▸ **EXERCISE DIRECTIONS**:
Once you reach the line that holds "ATOM 93 N N" in the listing below, output it and every line after it through the line that holds "ATOM 97 O O", word for word.

-------------------------

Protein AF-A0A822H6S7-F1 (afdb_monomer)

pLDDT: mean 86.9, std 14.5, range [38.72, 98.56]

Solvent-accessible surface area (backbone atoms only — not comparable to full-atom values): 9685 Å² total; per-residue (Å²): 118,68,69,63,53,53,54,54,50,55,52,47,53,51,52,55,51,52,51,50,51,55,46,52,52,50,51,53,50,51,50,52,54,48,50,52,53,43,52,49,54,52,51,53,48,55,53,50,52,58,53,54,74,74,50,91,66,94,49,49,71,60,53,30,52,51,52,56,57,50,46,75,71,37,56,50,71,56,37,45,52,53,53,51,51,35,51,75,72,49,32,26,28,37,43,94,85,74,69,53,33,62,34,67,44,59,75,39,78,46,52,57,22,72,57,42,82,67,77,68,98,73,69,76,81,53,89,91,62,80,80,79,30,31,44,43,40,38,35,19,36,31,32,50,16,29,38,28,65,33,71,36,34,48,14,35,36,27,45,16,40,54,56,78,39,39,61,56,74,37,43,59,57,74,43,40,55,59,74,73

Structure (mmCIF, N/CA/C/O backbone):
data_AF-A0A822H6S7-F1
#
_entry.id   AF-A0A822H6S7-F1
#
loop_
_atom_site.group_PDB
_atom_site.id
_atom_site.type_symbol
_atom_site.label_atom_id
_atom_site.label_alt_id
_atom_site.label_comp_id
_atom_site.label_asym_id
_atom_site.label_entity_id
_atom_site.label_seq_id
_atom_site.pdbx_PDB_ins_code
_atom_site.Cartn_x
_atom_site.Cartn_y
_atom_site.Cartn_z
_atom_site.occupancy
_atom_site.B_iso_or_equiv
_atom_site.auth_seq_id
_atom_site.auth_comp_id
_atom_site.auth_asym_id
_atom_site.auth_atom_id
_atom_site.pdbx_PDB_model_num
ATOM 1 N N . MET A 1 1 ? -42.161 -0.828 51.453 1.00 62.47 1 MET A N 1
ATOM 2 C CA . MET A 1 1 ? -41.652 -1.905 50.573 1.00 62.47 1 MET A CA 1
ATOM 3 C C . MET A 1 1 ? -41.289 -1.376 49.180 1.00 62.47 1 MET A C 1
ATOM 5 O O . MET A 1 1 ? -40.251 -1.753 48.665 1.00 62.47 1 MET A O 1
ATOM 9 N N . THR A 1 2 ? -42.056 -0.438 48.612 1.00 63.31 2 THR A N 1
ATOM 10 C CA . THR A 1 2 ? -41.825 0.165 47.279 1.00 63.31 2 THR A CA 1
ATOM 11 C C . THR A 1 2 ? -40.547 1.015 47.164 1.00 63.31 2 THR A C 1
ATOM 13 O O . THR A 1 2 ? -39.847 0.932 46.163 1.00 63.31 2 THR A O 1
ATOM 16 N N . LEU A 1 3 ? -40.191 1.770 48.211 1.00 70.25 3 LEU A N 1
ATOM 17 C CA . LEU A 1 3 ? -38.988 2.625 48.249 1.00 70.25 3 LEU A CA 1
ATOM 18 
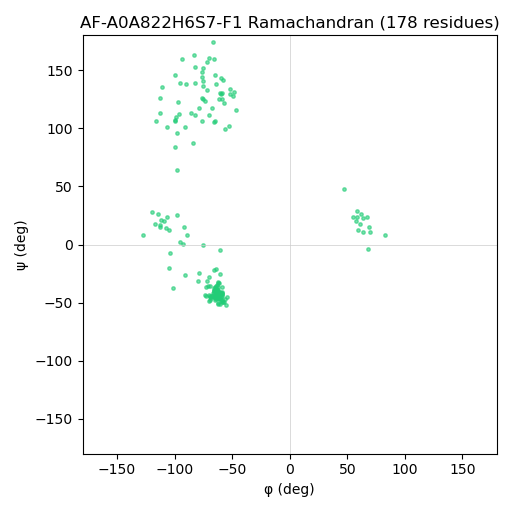C C . LEU A 1 3 ? -37.670 1.835 48.155 1.00 70.25 3 LEU A C 1
ATOM 20 O O . LEU A 1 3 ? -36.721 2.274 47.520 1.00 70.25 3 LEU A O 1
ATOM 24 N N . THR A 1 4 ? -37.618 0.645 48.758 1.00 75.50 4 THR A N 1
ATOM 25 C CA . THR A 1 4 ? -36.427 -0.217 48.733 1.00 75.50 4 THR A CA 1
ATOM 26 C C . THR A 1 4 ? -36.195 -0.816 47.347 1.00 75.50 4 THR A C 1
ATOM 28 O O . THR A 1 4 ? -35.053 -0.930 46.922 1.00 75.50 4 THR A O 1
ATOM 31 N N . ILE A 1 5 ? -37.274 -1.149 46.630 1.00 75.50 5 ILE A N 1
ATOM 32 C CA . ILE A 1 5 ? -37.211 -1.723 45.280 1.00 75.50 5 ILE A CA 1
ATOM 33 C C . ILE A 1 5 ? -36.736 -0.671 44.270 1.00 75.50 5 ILE A C 1
ATOM 35 O O . ILE A 1 5 ? -35.847 -0.961 43.472 1.00 75.50 5 ILE A O 1
ATOM 39 N N . GLN A 1 6 ? -37.253 0.560 44.348 1.00 76.94 6 GLN A N 1
ATOM 40 C CA . GLN A 1 6 ? -36.825 1.642 43.456 1.00 76.94 6 GLN A CA 1
ATOM 41 C C . GLN A 1 6 ? -35.331 1.956 43.626 1.00 76.94 6 GLN A C 1
ATOM 43 O O . GLN A 1 6 ? -34.589 1.940 42.650 1.00 76.94 6 GLN A O 1
ATOM 48 N N . ASN A 1 7 ? -34.858 2.086 44.871 1.00 78.69 7 ASN A N 1
ATOM 49 C CA . ASN A 1 7 ? -33.440 2.330 45.148 1.00 78.69 7 ASN A CA 1
ATOM 50 C C . ASN A 1 7 ? -32.523 1.224 44.596 1.00 78.69 7 ASN A C 1
ATOM 52 O O . ASN A 1 7 ? -31.417 1.507 44.142 1.00 78.69 7 ASN A O 1
ATOM 56 N N . THR A 1 8 ? -32.956 -0.043 44.630 1.00 80.06 8 THR A N 1
ATOM 57 C CA . THR A 1 8 ? -32.164 -1.151 44.066 1.00 80.06 8 THR A CA 1
ATOM 58 C C . THR A 1 8 ? -32.128 -1.154 42.540 1.00 80.06 8 THR A C 1
ATOM 60 O O . THR A 1 8 ? -31.126 -1.578 41.967 1.00 80.06 8 THR A O 1
ATOM 63 N N . ILE A 1 9 ? -33.191 -0.682 41.884 1.00 82.12 9 ILE A N 1
ATOM 64 C CA . ILE A 1 9 ? -33.247 -0.551 40.424 1.00 82.12 9 ILE A CA 1
ATOM 65 C C . ILE A 1 9 ? -32.312 0.576 39.979 1.00 82.12 9 ILE A C 1
ATOM 67 O O . ILE A 1 9 ? -31
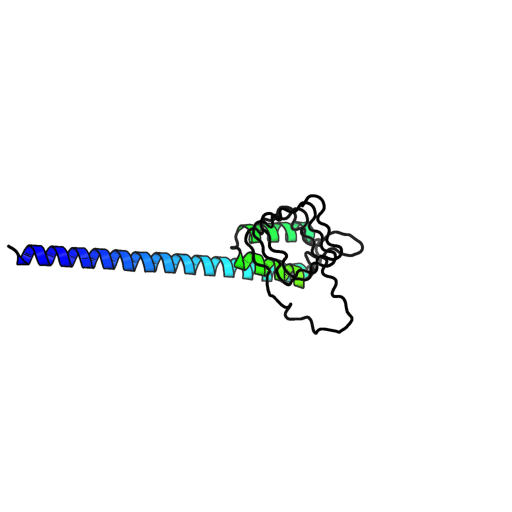.448 0.340 39.136 1.00 82.12 9 ILE A O 1
ATOM 71 N N . ASP A 1 10 ? -32.398 1.741 40.622 1.00 87.38 10 ASP A N 1
ATOM 72 C CA . ASP A 1 10 ? -31.566 2.905 40.299 1.00 87.38 10 ASP A CA 1
ATOM 73 C C . ASP A 1 10 ? -30.069 2.607 40.527 1.00 87.38 10 ASP A C 1
ATOM 75 O O . ASP A 1 10 ? -29.212 2.967 39.720 1.00 87.38 10 ASP A O 1
ATOM 79 N N . ALA A 1 11 ? -29.736 1.876 41.600 1.00 87.44 11 ALA A N 1
ATOM 80 C CA . ALA A 1 11 ? -28.363 1.451 41.877 1.00 87.44 11 ALA A CA 1
ATOM 81 C C . ALA A 1 11 ? -27.815 0.475 40.823 1.00 87.44 11 ALA A C 1
ATOM 83 O O . ALA A 1 11 ? -26.631 0.531 40.485 1.00 87.44 11 ALA A O 1
ATOM 84 N N . LYS A 1 12 ? -28.663 -0.420 40.302 1.00 89.44 12 LYS A N 1
ATOM 85 C CA . LYS A 1 12 ? -28.274 -1.348 39.237 1.00 89.44 12 LYS A CA 1
ATOM 86 C C . LYS A 1 12 ? -28.053 -0.606 37.919 1.00 89.44 12 LYS A C 1
ATOM 88 O O . LYS A 1 12 ? -27.035 -0.830 37.277 1.00 89.44 12 LYS A O 1
ATOM 93 N N . GLU A 1 13 ? -28.955 0.304 37.560 1.00 90.00 13 GLU A N 1
ATOM 94 C CA . GLU A 1 13 ? -28.839 1.096 36.333 1.00 90.00 13 GLU A CA 1
ATOM 95 C C . GLU A 1 13 ? -27.577 1.972 36.333 1.00 90.00 13 GLU A C 1
ATOM 97 O O . GLU A 1 13 ? -26.869 2.036 35.329 1.00 90.00 13 GLU A O 1
ATOM 102 N N . ASN A 1 14 ? -27.248 2.599 37.466 1.00 92.12 14 ASN A N 1
ATOM 103 C CA . ASN A 1 14 ? -26.015 3.376 37.594 1.00 92.12 14 ASN A CA 1
ATOM 104 C C . ASN A 1 14 ? -24.768 2.497 37.452 1.00 92.12 14 ASN A C 1
ATOM 106 O O . ASN A 1 14 ? -23.855 2.847 36.714 1.00 92.12 14 ASN A O 1
ATOM 110 N N . ARG A 1 15 ? -24.758 1.312 38.075 1.00 91.94 15 ARG A N 1
ATOM 111 C CA . ARG A 1 15 ? -23.649 0.361 37.935 1.00 91.94 15 ARG A CA 1
ATOM 112 C C . ARG A 1 15 ? -23.463 -0.105 36.490 1.00 91.94 15 ARG A C 1
ATOM 114 O O . ARG A 1 15 ? -22.327 -0.236 36.043 1.00 91.94 15 ARG A O 1
ATOM 121 N N . ASP A 1 16 ? -24.553 -0.376 35.777 1.00 94.56 16 ASP A N 1
ATOM 122 C CA . ASP A 1 16 ? -24.492 -0.813 34.381 1.00 94.56 16 ASP A CA 1
ATOM 123 C C . ASP A 1 16 ? -23.942 0.312 33.481 1.00 94.56 16 ASP A C 1
ATOM 125 O O . ASP A 1 16 ? -23.102 0.048 32.619 1.00 94.56 16 ASP A O 1
ATOM 129 N N . LYS A 1 17 ? -24.324 1.574 33.737 1.00 94.12 17 LYS A N 1
ATOM 130 C CA . LYS A 1 17 ? -23.741 2.752 33.068 1.00 94.12 17 LYS A CA 1
ATOM 131 C C . LYS A 1 17 ? -22.252 2.918 33.374 1.00 94.12 17 LYS A C 1
ATOM 133 O O . LYS A 1 17 ? -21.476 3.148 32.453 1.00 94.12 17 LYS A O 1
ATOM 138 N N . ASP A 1 18 ? -21.842 2.762 34.630 1.00 95.31 18 ASP A N 1
ATOM 139 C CA . ASP A 1 18 ? -20.433 2.881 35.027 1.00 95.31 18 ASP A CA 1
ATOM 140 C C . ASP A 1 18 ? -19.564 1.800 34.364 1.00 95.31 18 ASP A C 1
ATOM 142 O O . ASP A 1 18 ? -18.448 2.075 33.920 1.00 95.31 18 ASP A O 1
ATOM 146 N N . LEU A 1 19 ? -20.078 0.568 34.252 1.00 94.62 19 LEU A N 1
ATOM 147 C CA . LEU A 1 19 ? -19.394 -0.527 33.558 1.00 94.62 19 LEU A CA 1
ATOM 148 C C . LEU A 1 19 ? -19.252 -0.258 32.057 1.00 94.62 19 LEU A C 1
ATOM 150 O O . LEU A 1 19 ? -18.195 -0.535 31.492 1.00 94.62 19 LEU A O 1
ATOM 154 N N . ASP A 1 20 ? -20.295 0.281 31.428 1.00 96.00 20 ASP A N 1
ATOM 155 C CA . ASP A 1 20 ? -20.300 0.661 30.015 1.00 96.00 20 ASP A CA 1
ATOM 156 C C . ASP A 1 20 ? -19.315 1.809 29.730 1.00 96.00 20 ASP A C 1
ATOM 158 O O . ASP A 1 20 ? -18.518 1.718 28.797 1.00 96.00 20 ASP A O 1
ATOM 162 N N . ILE A 1 21 ? -19.282 2.845 30.577 1.00 96.06 21 ILE A N 1
ATOM 163 C CA . ILE A 1 21 ? -18.303 3.941 30.480 1.00 96.06 21 ILE A CA 1
ATOM 164 C C . ILE A 1 21 ? -16.877 3.401 30.628 1.00 96.06 21 ILE A C 1
ATOM 166 O O . ILE A 1 21 ? -16.044 3.630 29.752 1.00 96.06 21 ILE A O 1
ATOM 170 N N . ALA A 1 22 ? -16.611 2.616 31.676 1.00 94.94 22 ALA A N 1
ATOM 171 C CA . ALA A 1 22 ? -15.287 2.044 31.911 1.00 94.94 22 ALA A CA 1
ATOM 172 C C . ALA A 1 22 ? -14.842 1.105 30.777 1.00 94.94 22 ALA A C 1
ATOM 174 O O . ALA A 1 22 ? -13.650 0.998 30.492 1.00 94.94 22 ALA A O 1
ATOM 175 N N . GLN A 1 23 ? -15.778 0.404 30.130 1.00 95.44 23 GLN A N 1
ATOM 176 C CA . GLN A 1 23 ? -15.467 -0.426 28.971 1.00 95.44 23 GLN A CA 1
ATOM 177 C C . GLN A 1 23 ? -15.087 0.429 27.760 1.00 95.44 23 GLN A C 1
ATOM 179 O O . GLN A 1 23 ? -14.036 0.185 27.173 1.00 95.44 23 GLN A O 1
ATOM 184 N N . ARG A 1 24 ? -15.872 1.466 27.441 1.00 94.75 24 ARG A N 1
ATOM 185 C CA . ARG A 1 24 ? -15.552 2.385 26.337 1.00 94.75 24 ARG A CA 1
ATOM 186 C C . ARG A 1 24 ? -14.203 3.069 26.524 1.00 94.75 24 ARG A C 1
ATOM 188 O O . ARG A 1 24 ? -13.450 3.171 25.565 1.00 94.75 24 ARG A O 1
ATOM 195 N N . GLU A 1 25 ? -13.882 3.508 27.738 1.00 95.44 25 GLU A N 1
ATOM 196 C CA . GLU A 1 25 ? -12.585 4.126 28.036 1.00 95.44 25 GLU A CA 1
ATOM 197 C C . GLU A 1 25 ? -11.424 3.143 27.843 1.00 95.44 25 GLU A C 1
ATOM 199 O O . GLU A 1 25 ? -10.385 3.514 27.291 1.00 95.44 25 GLU A O 1
ATOM 204 N N . ARG A 1 26 ? -11.593 1.877 28.254 1.00 95.19 26 ARG A N 1
ATOM 205 C CA . ARG A 1 26 ? -10.592 0.826 28.018 1.00 95.19 26 ARG A CA 1
ATOM 206 C C . ARG A 1 26 ? -10.389 0.556 26.534 1.00 95.19 26 ARG A C 1
ATOM 208 O O . ARG A 1 26 ? -9.241 0.473 26.109 1.00 95.19 26 ARG A O 1
ATOM 215 N N . ASP A 1 27 ? -11.475 0.441 25.778 1.00 95.38 27 ASP A N 1
ATOM 216 C CA . ASP A 1 27 ? -11.420 0.177 24.340 1.00 95.38 27 ASP A CA 1
ATOM 217 C C . ASP A 1 27 ? -10.743 1.347 23.611 1.00 95.38 27 ASP A C 1
ATOM 219 O O . ASP A 1 27 ? -9.769 1.138 22.896 1.00 95.38 27 ASP A O 1
ATOM 223 N N . GLN A 1 28 ? -11.131 2.591 23.915 1.00 95.12 28 GLN A N 1
ATOM 224 C CA . GLN A 1 28 ? -10.475 3.791 23.378 1.00 95.12 28 GLN A CA 1
ATOM 225 C C . GLN A 1 28 ? -8.986 3.858 23.728 1.00 95.12 28 GLN A C 1
ATOM 227 O O . GLN A 1 28 ? -8.161 4.206 22.887 1.00 95.12 28 GLN A O 1
ATOM 232 N N . THR A 1 29 ? -8.623 3.523 24.967 1.00 96.44 29 THR A N 1
ATOM 233 C CA . THR A 1 29 ? -7.217 3.517 25.393 1.00 96.44 29 THR A CA 1
ATOM 234 C C . THR A 1 29 ? -6.421 2.440 24.655 1.00 96.44 29 THR A C 1
ATOM 236 O O . THR A 1 29 ? -5.279 2.680 24.266 1.00 96.44 29 THR A O 1
ATOM 239 N N . ALA A 1 30 ? -7.00
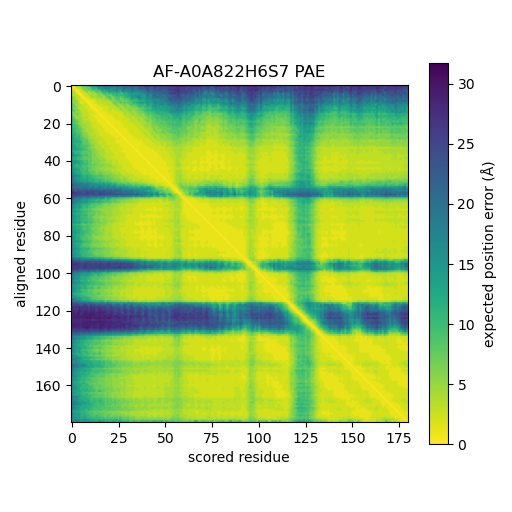8 1.259 24.448 1.00 95.38 30 ALA A N 1
ATOM 240 C CA . ALA A 1 30 ? -6.378 0.173 23.706 1.00 95.38 30 ALA A CA 1
ATOM 241 C C . ALA A 1 30 ? -6.191 0.529 22.223 1.00 95.38 30 ALA A C 1
ATOM 243 O O . ALA A 1 30 ? -5.117 0.268 21.676 1.00 95.38 30 ALA A O 1
ATOM 244 N N . ASP A 1 31 ? -7.190 1.168 21.611 1.00 95.44 31 ASP A N 1
ATOM 245 C CA . ASP A 1 31 ? -7.142 1.638 20.225 1.00 95.44 31 ASP A CA 1
ATOM 246 C C . ASP A 1 31 ? -6.038 2.687 20.040 1.00 95.44 31 ASP A C 1
ATOM 248 O O . ASP A 1 31 ? -5.166 2.523 19.186 1.00 95.44 31 ASP A O 1
ATOM 252 N N . LEU A 1 32 ? -5.995 3.710 20.903 1.00 95.94 32 LEU A N 1
ATOM 253 C CA . LEU A 1 32 ? -4.942 4.733 20.887 1.00 95.94 32 LEU A CA 1
ATOM 254 C C . LEU A 1 32 ? -3.544 4.121 21.069 1.00 95.94 32 LEU A C 1
ATOM 256 O O . LEU A 1 32 ? -2.602 4.499 20.374 1.00 95.94 32 LEU A O 1
ATOM 260 N N . ALA A 1 33 ? -3.404 3.142 21.966 1.00 96.88 33 ALA A N 1
ATOM 261 C CA . ALA A 1 33 ? -2.135 2.458 22.193 1.00 96.88 33 ALA A CA 1
ATOM 262 C C . ALA A 1 33 ? -1.713 1.556 21.016 1.00 96.88 33 ALA A C 1
ATOM 264 O O . ALA A 1 33 ? -0.522 1.295 20.833 1.00 96.88 33 ALA A O 1
ATOM 265 N N . GLU A 1 34 ? -2.644 1.014 20.226 1.00 96.38 34 GLU A N 1
ATOM 266 C CA . GLU A 1 34 ? -2.309 0.329 18.971 1.00 96.38 34 GLU A CA 1
ATOM 267 C C . GLU A 1 34 ? -1.905 1.330 17.887 1.00 96.38 34 GLU A C 1
ATOM 269 O O . GLU A 1 34 ? -0.891 1.101 17.227 1.00 96.38 34 GLU A O 1
ATOM 274 N N . GLU A 1 35 ? -2.619 2.450 17.743 1.00 96.50 35 GLU A N 1
ATOM 275 C CA . GLU A 1 35 ? -2.247 3.505 16.793 1.00 96.50 35 GLU A CA 1
ATOM 276 C C . GLU A 1 35 ? -0.828 4.020 17.057 1.00 96.50 35 GLU A C 1
ATOM 278 O O . GLU A 1 35 ? 0.004 4.008 16.149 1.00 96.50 35 GLU A O 1
ATOM 283 N N . GLU A 1 36 ? -0.512 4.359 18.309 1.00 97.25 36 GLU A N 1
ATOM 284 C CA . GLU A 1 36 ? 0.825 4.814 18.699 1.00 97.25 36 GLU A CA 1
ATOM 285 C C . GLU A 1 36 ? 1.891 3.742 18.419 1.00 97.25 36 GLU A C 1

-------------------------

▸ **RESPONSE TO THIS EXERCISE**:
ATOM 93 N N . GLU A 1 13 ? -28.955 0.304 37.560 1.00 90.00 13 GLU A N 1
ATOM 94 C CA . GLU A 1 13 ? -28.839 1.096 36.333 1.00 90.00 13 GLU A CA 1
ATOM 95 C C . GLU A 1 13 ? -27.577 1.972 36.333 1.00 90.00 13 GLU A C 1
ATOM 97 O O . GLU A 1 13 ? -26.869 2.036 35.329 1.00 90.00 13 GLU A O 1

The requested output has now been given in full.